A trade deficit is an economic situation that occurs when a country imports more goods than it is exporting. The opposite is true for trade surplus. A trade deficit or surplus is thus calculated by subtracting the total value of goods being imported and exported.
A trade deficit typically occurs when a country is unable to produce everything it needs and as such, borrows abroad to pay for the imports. This is referred to as current account deficit. In the short run, trade deficit has positive impacts which includes improved standard of living since residents in the home country have access to a wide variety of goods and services at competitive prices and checks inflation since prices become competitive.
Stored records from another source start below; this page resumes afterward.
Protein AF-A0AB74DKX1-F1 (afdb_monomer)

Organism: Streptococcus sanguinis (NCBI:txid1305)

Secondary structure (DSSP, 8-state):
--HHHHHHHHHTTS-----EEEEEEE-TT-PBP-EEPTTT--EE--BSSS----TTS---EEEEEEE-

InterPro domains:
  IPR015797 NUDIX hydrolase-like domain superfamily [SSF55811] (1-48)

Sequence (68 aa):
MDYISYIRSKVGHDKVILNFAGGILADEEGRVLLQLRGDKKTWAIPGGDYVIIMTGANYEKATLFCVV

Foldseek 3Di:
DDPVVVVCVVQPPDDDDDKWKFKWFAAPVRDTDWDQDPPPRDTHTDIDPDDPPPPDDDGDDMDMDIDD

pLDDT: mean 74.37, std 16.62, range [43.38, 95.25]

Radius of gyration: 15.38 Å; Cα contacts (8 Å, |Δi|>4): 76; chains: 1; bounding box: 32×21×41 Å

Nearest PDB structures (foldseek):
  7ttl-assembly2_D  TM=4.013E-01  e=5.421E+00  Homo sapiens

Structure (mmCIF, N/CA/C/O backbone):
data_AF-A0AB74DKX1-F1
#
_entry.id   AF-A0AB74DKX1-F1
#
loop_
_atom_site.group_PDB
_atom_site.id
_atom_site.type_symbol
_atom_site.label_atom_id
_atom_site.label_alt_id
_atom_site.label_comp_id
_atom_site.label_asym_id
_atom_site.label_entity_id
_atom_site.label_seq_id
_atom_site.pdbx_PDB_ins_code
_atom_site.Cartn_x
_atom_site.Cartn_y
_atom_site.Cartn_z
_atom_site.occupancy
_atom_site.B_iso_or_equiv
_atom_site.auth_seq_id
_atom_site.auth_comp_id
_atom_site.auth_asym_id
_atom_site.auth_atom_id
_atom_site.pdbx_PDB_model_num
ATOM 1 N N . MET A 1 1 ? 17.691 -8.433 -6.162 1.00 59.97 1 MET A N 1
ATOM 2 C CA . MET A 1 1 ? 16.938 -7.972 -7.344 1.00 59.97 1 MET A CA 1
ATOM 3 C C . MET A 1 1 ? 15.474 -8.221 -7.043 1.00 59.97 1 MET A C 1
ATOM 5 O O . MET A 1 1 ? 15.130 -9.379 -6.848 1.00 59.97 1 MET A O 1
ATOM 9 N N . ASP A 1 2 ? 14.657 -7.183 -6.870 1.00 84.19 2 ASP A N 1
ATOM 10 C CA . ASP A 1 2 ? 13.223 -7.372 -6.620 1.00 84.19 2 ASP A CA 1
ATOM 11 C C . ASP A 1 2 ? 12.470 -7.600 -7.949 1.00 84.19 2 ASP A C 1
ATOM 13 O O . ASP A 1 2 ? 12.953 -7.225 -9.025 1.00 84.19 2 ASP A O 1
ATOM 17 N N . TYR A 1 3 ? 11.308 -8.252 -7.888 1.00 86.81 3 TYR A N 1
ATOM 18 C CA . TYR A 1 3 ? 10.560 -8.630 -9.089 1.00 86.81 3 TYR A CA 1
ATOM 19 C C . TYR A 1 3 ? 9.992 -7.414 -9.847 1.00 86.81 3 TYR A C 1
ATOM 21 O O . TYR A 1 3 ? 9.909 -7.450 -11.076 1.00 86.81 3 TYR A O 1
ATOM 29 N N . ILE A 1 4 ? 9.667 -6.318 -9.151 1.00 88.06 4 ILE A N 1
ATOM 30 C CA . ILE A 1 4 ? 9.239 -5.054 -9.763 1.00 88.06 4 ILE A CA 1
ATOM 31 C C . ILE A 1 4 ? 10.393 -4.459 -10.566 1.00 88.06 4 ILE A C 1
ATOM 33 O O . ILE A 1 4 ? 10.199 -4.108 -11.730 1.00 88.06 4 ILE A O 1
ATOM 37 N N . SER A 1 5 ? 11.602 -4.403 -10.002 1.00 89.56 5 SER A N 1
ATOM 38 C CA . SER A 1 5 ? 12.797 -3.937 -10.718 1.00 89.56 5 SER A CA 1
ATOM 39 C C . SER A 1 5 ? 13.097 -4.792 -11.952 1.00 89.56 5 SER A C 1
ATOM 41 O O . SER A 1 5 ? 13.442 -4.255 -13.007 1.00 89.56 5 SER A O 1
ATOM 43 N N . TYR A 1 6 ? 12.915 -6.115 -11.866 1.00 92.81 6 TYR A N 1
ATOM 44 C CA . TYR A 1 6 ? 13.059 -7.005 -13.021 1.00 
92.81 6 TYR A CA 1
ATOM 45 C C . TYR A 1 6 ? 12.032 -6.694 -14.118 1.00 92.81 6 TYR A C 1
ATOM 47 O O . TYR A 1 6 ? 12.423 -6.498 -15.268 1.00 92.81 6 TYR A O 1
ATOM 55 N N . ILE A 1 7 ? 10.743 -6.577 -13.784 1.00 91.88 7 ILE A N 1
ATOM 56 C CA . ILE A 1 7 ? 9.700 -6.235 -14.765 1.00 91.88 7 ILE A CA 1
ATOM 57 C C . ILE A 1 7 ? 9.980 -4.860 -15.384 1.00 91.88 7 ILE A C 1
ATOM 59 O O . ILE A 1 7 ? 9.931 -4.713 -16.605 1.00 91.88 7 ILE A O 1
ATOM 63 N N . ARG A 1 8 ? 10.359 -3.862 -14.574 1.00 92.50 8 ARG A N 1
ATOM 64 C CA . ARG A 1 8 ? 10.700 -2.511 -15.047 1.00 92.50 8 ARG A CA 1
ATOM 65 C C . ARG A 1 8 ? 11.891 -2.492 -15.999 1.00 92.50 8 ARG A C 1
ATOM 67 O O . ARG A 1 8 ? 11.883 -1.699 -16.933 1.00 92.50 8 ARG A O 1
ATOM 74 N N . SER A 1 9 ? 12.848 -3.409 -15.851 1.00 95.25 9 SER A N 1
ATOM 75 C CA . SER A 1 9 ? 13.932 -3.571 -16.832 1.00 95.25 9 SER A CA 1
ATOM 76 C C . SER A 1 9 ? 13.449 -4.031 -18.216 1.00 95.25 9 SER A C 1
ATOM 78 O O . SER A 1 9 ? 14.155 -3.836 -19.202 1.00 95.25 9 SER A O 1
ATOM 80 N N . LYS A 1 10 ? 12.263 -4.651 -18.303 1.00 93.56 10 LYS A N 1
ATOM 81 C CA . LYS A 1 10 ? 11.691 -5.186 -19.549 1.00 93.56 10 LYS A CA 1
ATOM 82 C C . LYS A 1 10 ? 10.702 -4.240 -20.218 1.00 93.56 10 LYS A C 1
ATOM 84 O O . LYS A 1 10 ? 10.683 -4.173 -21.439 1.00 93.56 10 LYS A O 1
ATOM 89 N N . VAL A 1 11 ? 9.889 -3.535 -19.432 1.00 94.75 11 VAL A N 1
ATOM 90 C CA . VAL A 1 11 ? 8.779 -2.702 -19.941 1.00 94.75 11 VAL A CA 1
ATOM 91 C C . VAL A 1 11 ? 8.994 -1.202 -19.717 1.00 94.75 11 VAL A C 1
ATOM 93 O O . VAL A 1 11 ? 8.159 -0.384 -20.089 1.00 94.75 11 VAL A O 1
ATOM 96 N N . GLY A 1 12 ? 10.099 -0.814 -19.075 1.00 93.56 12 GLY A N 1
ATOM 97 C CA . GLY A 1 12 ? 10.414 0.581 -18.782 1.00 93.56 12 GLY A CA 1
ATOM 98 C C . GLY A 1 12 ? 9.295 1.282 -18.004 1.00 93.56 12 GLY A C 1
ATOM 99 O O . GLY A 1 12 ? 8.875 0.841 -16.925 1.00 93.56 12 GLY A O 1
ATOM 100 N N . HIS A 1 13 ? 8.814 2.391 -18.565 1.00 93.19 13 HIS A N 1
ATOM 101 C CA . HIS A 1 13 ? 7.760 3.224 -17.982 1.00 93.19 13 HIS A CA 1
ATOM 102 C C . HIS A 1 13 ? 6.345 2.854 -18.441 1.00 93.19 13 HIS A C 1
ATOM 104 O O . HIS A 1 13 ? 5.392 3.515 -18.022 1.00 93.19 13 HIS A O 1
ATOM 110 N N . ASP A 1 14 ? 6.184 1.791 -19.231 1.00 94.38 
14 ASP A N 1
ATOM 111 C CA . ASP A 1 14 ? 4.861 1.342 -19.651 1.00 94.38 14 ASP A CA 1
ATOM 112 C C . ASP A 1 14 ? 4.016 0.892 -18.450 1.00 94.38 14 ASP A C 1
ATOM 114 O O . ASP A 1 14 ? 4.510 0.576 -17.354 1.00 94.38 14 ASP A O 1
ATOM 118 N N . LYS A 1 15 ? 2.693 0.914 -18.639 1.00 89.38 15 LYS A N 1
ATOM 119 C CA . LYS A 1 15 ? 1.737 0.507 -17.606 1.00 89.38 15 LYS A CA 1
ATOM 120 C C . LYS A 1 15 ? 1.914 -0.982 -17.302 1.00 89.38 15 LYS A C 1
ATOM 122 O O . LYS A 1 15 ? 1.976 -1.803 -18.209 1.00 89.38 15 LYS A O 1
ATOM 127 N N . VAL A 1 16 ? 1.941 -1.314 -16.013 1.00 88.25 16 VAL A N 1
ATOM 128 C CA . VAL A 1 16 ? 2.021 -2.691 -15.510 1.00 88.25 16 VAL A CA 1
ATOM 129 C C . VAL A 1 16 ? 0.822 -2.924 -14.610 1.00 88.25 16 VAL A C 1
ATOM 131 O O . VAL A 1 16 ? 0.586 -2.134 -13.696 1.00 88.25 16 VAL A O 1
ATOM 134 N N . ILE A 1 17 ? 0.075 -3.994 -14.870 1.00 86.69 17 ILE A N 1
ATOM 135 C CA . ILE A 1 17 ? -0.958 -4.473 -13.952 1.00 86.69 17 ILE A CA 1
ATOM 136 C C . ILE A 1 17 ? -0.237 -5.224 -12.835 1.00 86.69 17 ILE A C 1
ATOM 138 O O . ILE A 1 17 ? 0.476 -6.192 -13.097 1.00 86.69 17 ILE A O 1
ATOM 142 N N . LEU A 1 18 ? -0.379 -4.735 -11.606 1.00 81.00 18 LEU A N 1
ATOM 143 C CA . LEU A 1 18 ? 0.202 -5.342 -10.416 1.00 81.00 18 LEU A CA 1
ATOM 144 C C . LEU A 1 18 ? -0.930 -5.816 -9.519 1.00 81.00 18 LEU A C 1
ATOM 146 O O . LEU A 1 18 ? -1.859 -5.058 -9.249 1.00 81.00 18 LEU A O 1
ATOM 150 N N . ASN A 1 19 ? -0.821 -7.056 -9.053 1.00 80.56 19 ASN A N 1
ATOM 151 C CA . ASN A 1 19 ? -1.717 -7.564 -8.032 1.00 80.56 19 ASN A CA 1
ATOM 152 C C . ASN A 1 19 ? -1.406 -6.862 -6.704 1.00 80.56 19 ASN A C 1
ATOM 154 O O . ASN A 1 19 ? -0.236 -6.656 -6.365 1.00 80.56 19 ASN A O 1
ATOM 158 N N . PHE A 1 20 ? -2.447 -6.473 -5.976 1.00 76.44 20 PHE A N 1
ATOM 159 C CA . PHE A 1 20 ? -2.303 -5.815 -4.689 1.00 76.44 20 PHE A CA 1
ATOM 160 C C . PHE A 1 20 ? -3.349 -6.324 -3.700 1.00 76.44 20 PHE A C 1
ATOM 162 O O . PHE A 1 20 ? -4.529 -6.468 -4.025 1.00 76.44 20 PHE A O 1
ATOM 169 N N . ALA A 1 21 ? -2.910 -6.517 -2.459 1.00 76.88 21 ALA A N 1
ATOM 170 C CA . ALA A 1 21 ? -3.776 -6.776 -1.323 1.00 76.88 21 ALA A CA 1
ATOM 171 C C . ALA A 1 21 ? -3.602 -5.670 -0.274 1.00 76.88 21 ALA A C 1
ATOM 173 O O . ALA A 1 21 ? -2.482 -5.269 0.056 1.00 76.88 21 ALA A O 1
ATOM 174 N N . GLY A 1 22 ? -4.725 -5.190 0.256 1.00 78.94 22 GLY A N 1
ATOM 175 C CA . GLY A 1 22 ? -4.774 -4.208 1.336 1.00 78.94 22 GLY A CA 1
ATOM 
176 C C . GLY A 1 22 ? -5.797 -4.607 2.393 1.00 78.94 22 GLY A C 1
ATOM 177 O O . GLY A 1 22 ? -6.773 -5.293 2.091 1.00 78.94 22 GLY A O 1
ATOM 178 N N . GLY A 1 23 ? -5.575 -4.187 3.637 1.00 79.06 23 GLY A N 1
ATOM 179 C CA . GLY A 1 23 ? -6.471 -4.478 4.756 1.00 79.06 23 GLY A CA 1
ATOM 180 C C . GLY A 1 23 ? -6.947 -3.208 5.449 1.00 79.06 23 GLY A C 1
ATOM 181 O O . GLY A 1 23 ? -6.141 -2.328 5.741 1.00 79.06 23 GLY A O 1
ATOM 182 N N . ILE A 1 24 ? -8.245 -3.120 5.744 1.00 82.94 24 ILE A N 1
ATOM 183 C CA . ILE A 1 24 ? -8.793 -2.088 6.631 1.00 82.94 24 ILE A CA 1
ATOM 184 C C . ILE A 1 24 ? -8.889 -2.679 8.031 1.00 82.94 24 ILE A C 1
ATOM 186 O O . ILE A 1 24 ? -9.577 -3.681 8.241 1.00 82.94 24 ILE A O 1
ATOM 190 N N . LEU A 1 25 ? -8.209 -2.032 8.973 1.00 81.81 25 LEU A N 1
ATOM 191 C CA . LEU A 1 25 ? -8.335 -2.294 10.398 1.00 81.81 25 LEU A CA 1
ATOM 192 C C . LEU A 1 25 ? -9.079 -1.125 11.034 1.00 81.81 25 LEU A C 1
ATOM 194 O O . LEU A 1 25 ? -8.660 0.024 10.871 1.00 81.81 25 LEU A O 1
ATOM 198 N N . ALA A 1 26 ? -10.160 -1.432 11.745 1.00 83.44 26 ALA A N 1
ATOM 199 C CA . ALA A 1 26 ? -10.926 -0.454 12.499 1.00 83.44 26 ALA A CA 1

However, in the long run, trade deficits can lead to decreased job opportunities in some industries and harsh economic downturns.

In 2018, Dr Owusu Afriyie-Akoto, Minister of Food and Agriculture disclosed that Ghana spends over a billion dollars to import rice annually since 2015. This has posed varying issues to local rice farmers.

Following this trade deficit, Ghana’s economy could be in for bumpy ride since more dollars will be demanded to transact trade. This migh cause the Cedi to weaken and stimulate inflation in the long-run unless part of the country’s reserve is used to support the demand for dollars.
It is worthy to note that, Ghana achieved a trade surplus of at least US$1.1 billion in 2018. A first in the past 20 years.